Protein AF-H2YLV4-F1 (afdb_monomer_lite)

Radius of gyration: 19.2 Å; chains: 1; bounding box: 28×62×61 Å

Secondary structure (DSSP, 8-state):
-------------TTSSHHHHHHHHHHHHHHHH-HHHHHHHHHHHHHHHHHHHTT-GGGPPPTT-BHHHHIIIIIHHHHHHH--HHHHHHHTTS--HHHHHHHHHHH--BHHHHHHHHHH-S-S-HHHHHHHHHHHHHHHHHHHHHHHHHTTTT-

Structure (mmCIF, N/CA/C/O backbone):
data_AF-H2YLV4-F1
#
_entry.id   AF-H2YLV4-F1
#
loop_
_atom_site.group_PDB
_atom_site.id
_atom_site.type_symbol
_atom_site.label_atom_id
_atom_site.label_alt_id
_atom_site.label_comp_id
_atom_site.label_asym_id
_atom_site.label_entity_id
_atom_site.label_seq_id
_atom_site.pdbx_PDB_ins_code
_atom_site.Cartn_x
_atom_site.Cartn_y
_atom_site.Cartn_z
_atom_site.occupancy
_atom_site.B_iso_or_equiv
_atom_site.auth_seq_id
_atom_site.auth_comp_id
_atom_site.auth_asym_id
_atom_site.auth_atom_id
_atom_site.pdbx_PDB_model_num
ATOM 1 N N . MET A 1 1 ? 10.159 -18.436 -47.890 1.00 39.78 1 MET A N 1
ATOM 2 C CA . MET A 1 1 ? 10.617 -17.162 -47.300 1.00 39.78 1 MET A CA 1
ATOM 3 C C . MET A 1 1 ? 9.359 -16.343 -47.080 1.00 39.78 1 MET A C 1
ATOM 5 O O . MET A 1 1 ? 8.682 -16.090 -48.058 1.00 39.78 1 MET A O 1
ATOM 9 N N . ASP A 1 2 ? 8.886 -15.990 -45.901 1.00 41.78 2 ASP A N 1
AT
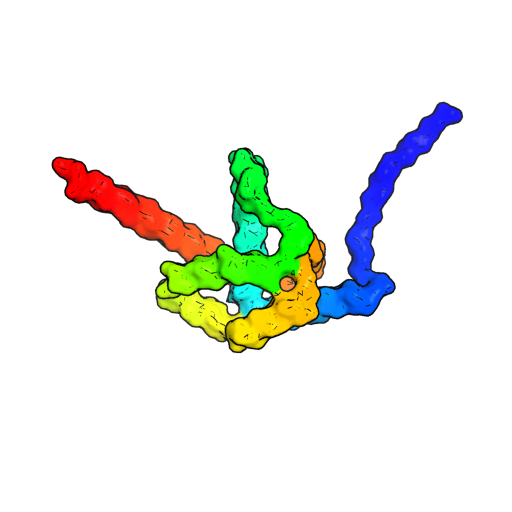OM 10 C CA . ASP A 1 2 ? 9.277 -16.206 -44.515 1.00 41.78 2 ASP A CA 1
ATOM 11 C C . ASP A 1 2 ? 7.964 -16.007 -43.724 1.00 41.78 2 ASP A C 1
ATOM 13 O O . ASP A 1 2 ? 7.188 -15.107 -44.055 1.00 41.78 2 ASP A O 1
ATOM 17 N N . ALA A 1 3 ? 7.644 -16.891 -42.780 1.00 43.75 3 ALA A N 1
ATOM 18 C CA . ALA A 1 3 ? 6.412 -16.811 -41.996 1.00 43.75 3 ALA A CA 1
ATOM 19 C C . ALA A 1 3 ? 6.734 -16.076 -40.693 1.00 43.75 3 ALA A C 1
ATOM 21 O O . ALA A 1 3 ? 7.302 -16.654 -39.770 1.00 43.75 3 ALA A O 1
ATOM 22 N N . GLY A 1 4 ? 6.393 -14.787 -40.639 1.00 44.50 4 GLY A N 1
ATOM 23 C CA . GLY A 1 4 ? 6.581 -13.946 -39.460 1.00 44.50 4 GLY A CA 1
ATOM 24 C C . GLY A 1 4 ? 5.697 -14.402 -38.301 1.00 44.50 4 GLY A C 1
ATOM 25 O O . GLY A 1 4 ? 4.528 -14.033 -38.219 1.00 44.50 4 GLY A O 1
ATOM 26 N N . ALA A 1 5 ? 6.264 -15.196 -37.396 1.00 45.94 5 ALA A N 1
ATOM 27 C CA . ALA A 1 5 ? 5.691 -15.450 -36.084 1.00 45.94 5 ALA A CA 1
ATOM 28 C C . ALA A 1 5 ? 5.871 -14.192 -35.219 1.00 45.94 5 ALA A C 1
ATOM 30 O O . ALA A 1 5 ? 6.993 -13.796 -34.902 1.00 45.94 5 ALA A O 1
ATOM 31 N N . GLY A 1 6 ? 4.758 -13.542 -34.872 1.00 51.34 6 GLY A N 1
ATOM 32 C CA . GLY A 1 6 ? 4.741 -12.417 -33.937 1.00 51.34 6 GLY A CA 1
ATOM 33 C C . GLY A 1 6 ? 5.186 -12.827 -32.524 1.00 51.34 6 GLY A C 1
ATOM 34 O O . GLY A 1 6 ? 5.180 -14.016 -32.190 1.00 51.34 6 GLY A O 1
ATOM 35 N N . PRO A 1 7 ? 5.576 -11.862 -31.673 1.00 51.94 7 PRO A N 1
ATOM 36 C CA . PRO A 1 7 ? 6.054 -12.152 -30.330 1.00 51.94 7 PRO A CA 1
ATOM 37 C C . PRO A 1 7 ? 4.919 -12.736 -29.482 1.00 51.94 7 PRO A C 1
ATOM 39 O O . PRO A 1 7 ? 3.951 -12.062 -29.137 1.00 51.94 7 PRO A O 1
ATOM 42 N N . SER A 1 8 ? 5.060 -14.020 -29.159 1.00 50.44 8 SER A N 1
ATOM 43 C CA . SER A 1 8 ? 4.215 -14.767 -28.232 1.00 50.44 8 SER A CA 1
ATOM 44 C C . SER A 1 8 ? 4.235 -14.105 -26.850 1.00 50.44 8 SER A C 1
ATOM 46 O O . SER A 1 8 ? 5.195 -14.268 -26.096 1.00 50.44 8 SER A O 1
ATOM 48 N N . SER A 1 9 ? 3.168 -13.388 -26.490 1.00 54.72 9 SER A N 1
ATOM 49 C CA . SER A 1 9 ? 2.941 -12.919 -25.122 1.00 54.72 9 SER A CA 1
ATOM 50 C C . SER A 1 9 ? 2.624 -14.121 -24.225 1.00 54.72 9 SER A C 1
ATOM 52 O O . SER A 1 9 ? 1.485 -14.588 -24.172 1.00 54.72 9 SER A O 1
ATOM 54 N N . MET A 1 10 ? 3.638 -14.667 -23.551 1.00 51.09 10 MET A N 1
ATOM 55 C CA . MET A 1 10 ? 3.414 -15.674 -22.514 1.00 51.09 10 MET A CA 1
ATOM 56 C C . MET A 1 10 ? 2.635 -15.054 -21.343 1.00 51.09 10 MET A C 1
ATOM 58 O O . MET A 1 10 ? 2.979 -13.950 -20.913 1.00 51.09 10 MET A O 1
ATOM 62 N N . PRO A 1 11 ? 1.616 -15.742 -20.799 1.00 52.84 11 PRO A N 1
ATOM 63 C CA . PRO A 1 11 ? 0.916 -15.275 -19.613 1.00 52.84 11 PRO A CA 1
ATOM 64 C C . PRO A 1 11 ? 1.847 -15.311 -18.386 1.00 52.84 11 PRO A C 1
ATOM 66 O O . PRO A 1 11 ? 2.760 -16.149 -18.327 1.00 52.84 11 PRO A O 1
ATOM 69 N N . PRO A 1 12 ? 1.628 -14.430 -17.392 1.00 52.66 12 PRO A N 1
ATOM 70 C CA . PRO A 1 12 ? 2.434 -14.390 -16.178 1.00 52.66 12 PRO A CA 1
ATOM 71 C C . PRO A 1 12 ? 2.388 -15.757 -15.495 1.00 52.66 12 PRO A C 1
ATOM 73 O O . PRO A 1 12 ? 1.335 -16.254 -15.098 1.00 52.66 12 PRO A O 1
ATOM 76 N N . THR A 1 13 ? 3.546 -16.410 -15.417 1.00 53.34 13 THR A N 1
ATOM 77 C CA . THR A 1 13 ? 3.645 -17.762 -14.876 1.00 53.34 13 THR A CA 1
ATOM 78 C C . THR A 1 13 ? 3.819 -17.679 -13.366 1.00 53.34 13 THR A C 1
ATOM 80 O O . THR A 1 13 ? 4.923 -17.479 -12.871 1.00 53.34 13 THR A O 1
ATOM 83 N N . ILE A 1 14 ? 2.725 -17.801 -12.622 1.00 54.38 14 ILE A N 1
ATOM 84 C CA . ILE A 1 14 ? 2.758 -17.821 -11.158 1.00 54.38 14 ILE A CA 1
ATOM 85 C C . ILE A 1 14 ? 3.111 -19.247 -10.705 1.00 54.38 14 ILE A C 1
ATOM 87 O O . ILE A 1 14 ? 2.362 -20.177 -10.989 1.00 54.38 14 ILE A O 1
ATOM 91 N N . GLY A 1 15 ? 4.246 -19.425 -10.011 1.00 53.62 15 GLY A N 1
ATOM 92 C CA . GLY A 1 15 ? 4.538 -20.654 -9.251 1.00 53.62 15 GLY A CA 1
ATOM 93 C C . GLY A 1 15 ? 5.740 -21.499 -9.693 1.00 53.62 15 GLY A C 1
ATOM 94 O O . GLY A 1 15 ? 5.749 -22.696 -9.417 1.00 53.62 15 GLY A O 1
ATOM 95 N N . ARG A 1 16 ? 6.760 -20.935 -10.360 1.00 61.88 16 ARG A N 1
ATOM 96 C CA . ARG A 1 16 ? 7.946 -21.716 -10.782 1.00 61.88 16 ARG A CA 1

######

▶ **Task instructions**
Beginning at the line above with "ATOM 62 N N" and finishing at the line with "ATOM 91 N N", return each line exactly and return nothing else.

▶ **Worked solution**
ATOM 62 N N . PRO A 1 11 ? 1.616 -15.742 -20.799 1.00 52.84 11 PRO A N 1
ATOM 63 C CA . PRO A 1 11 ? 0.916 -15.275 -19.613 1.00 52.84 11 PRO A CA 1
ATOM 64 C C . PRO A 1 11 ? 1.847 -15.311 -18.386 1.00 52.84 11 PRO A C 1
ATOM 66 O O . PRO A 1 11 ? 2.760 -16.149 -18.327 1.00 52.84 11 PRO A O 1
ATOM 69 N N . PRO A 1 12 ? 1.628 -14.430 -17.392 1.00 52.66 12 PRO A N 1
ATOM 70 C CA . PRO A 1 12 ? 2.434 -14.390 -16.178 1.00 52.66 12 PRO A CA 1
ATOM 71 C C . PRO A 1 12 ? 2.388 -15.757 -15.495 1.00 52.66 12 PRO A C 1
ATOM 73 O O . PRO A 1 12 ? 1.335 -16.254 -15.098 1.00 52.66 12 PRO A O 1
ATOM 76 N N . THR A 1 13 ? 3.546 -16.410 -15.417 1.00 53.34 13 THR A N 1
ATOM 77 C CA . THR A 1 13 ? 3.645 -17.762 -14.876 1.00 53.34 13 THR A CA 1
ATOM 78 C C . THR A 1 13 ? 3.819 -17.679 -13.366 1.00 53.34 13 THR A C 1
ATOM 80 O O . THR A 1 13 ? 4.923 -17.479 -12.871 1.00 53.34 13 THR A O 1
ATOM 83 N N . ILE A 1 14 ? 2.725 -17.801 -12.622 1.00 54.38 14 ILE A N 1
ATOM 84 C CA . ILE A 1 14 ? 2.758 -17.821 -11.158 1.00 54.38 14 ILE A CA 1
ATOM 85 C C . ILE A 1 14 ? 3.111 -19.247 -10.705 1.00 54.38 14 ILE A C 1
ATOM 87 O O . ILE A 1 14 ? 2.362 -20.177 -10.989 1.00 54.38 14 ILE A O 1
ATOM 91 N N . GLY A 1 15 ? 4.246 -19.425 -10.011 1.00 53.62 15 GLY A N 1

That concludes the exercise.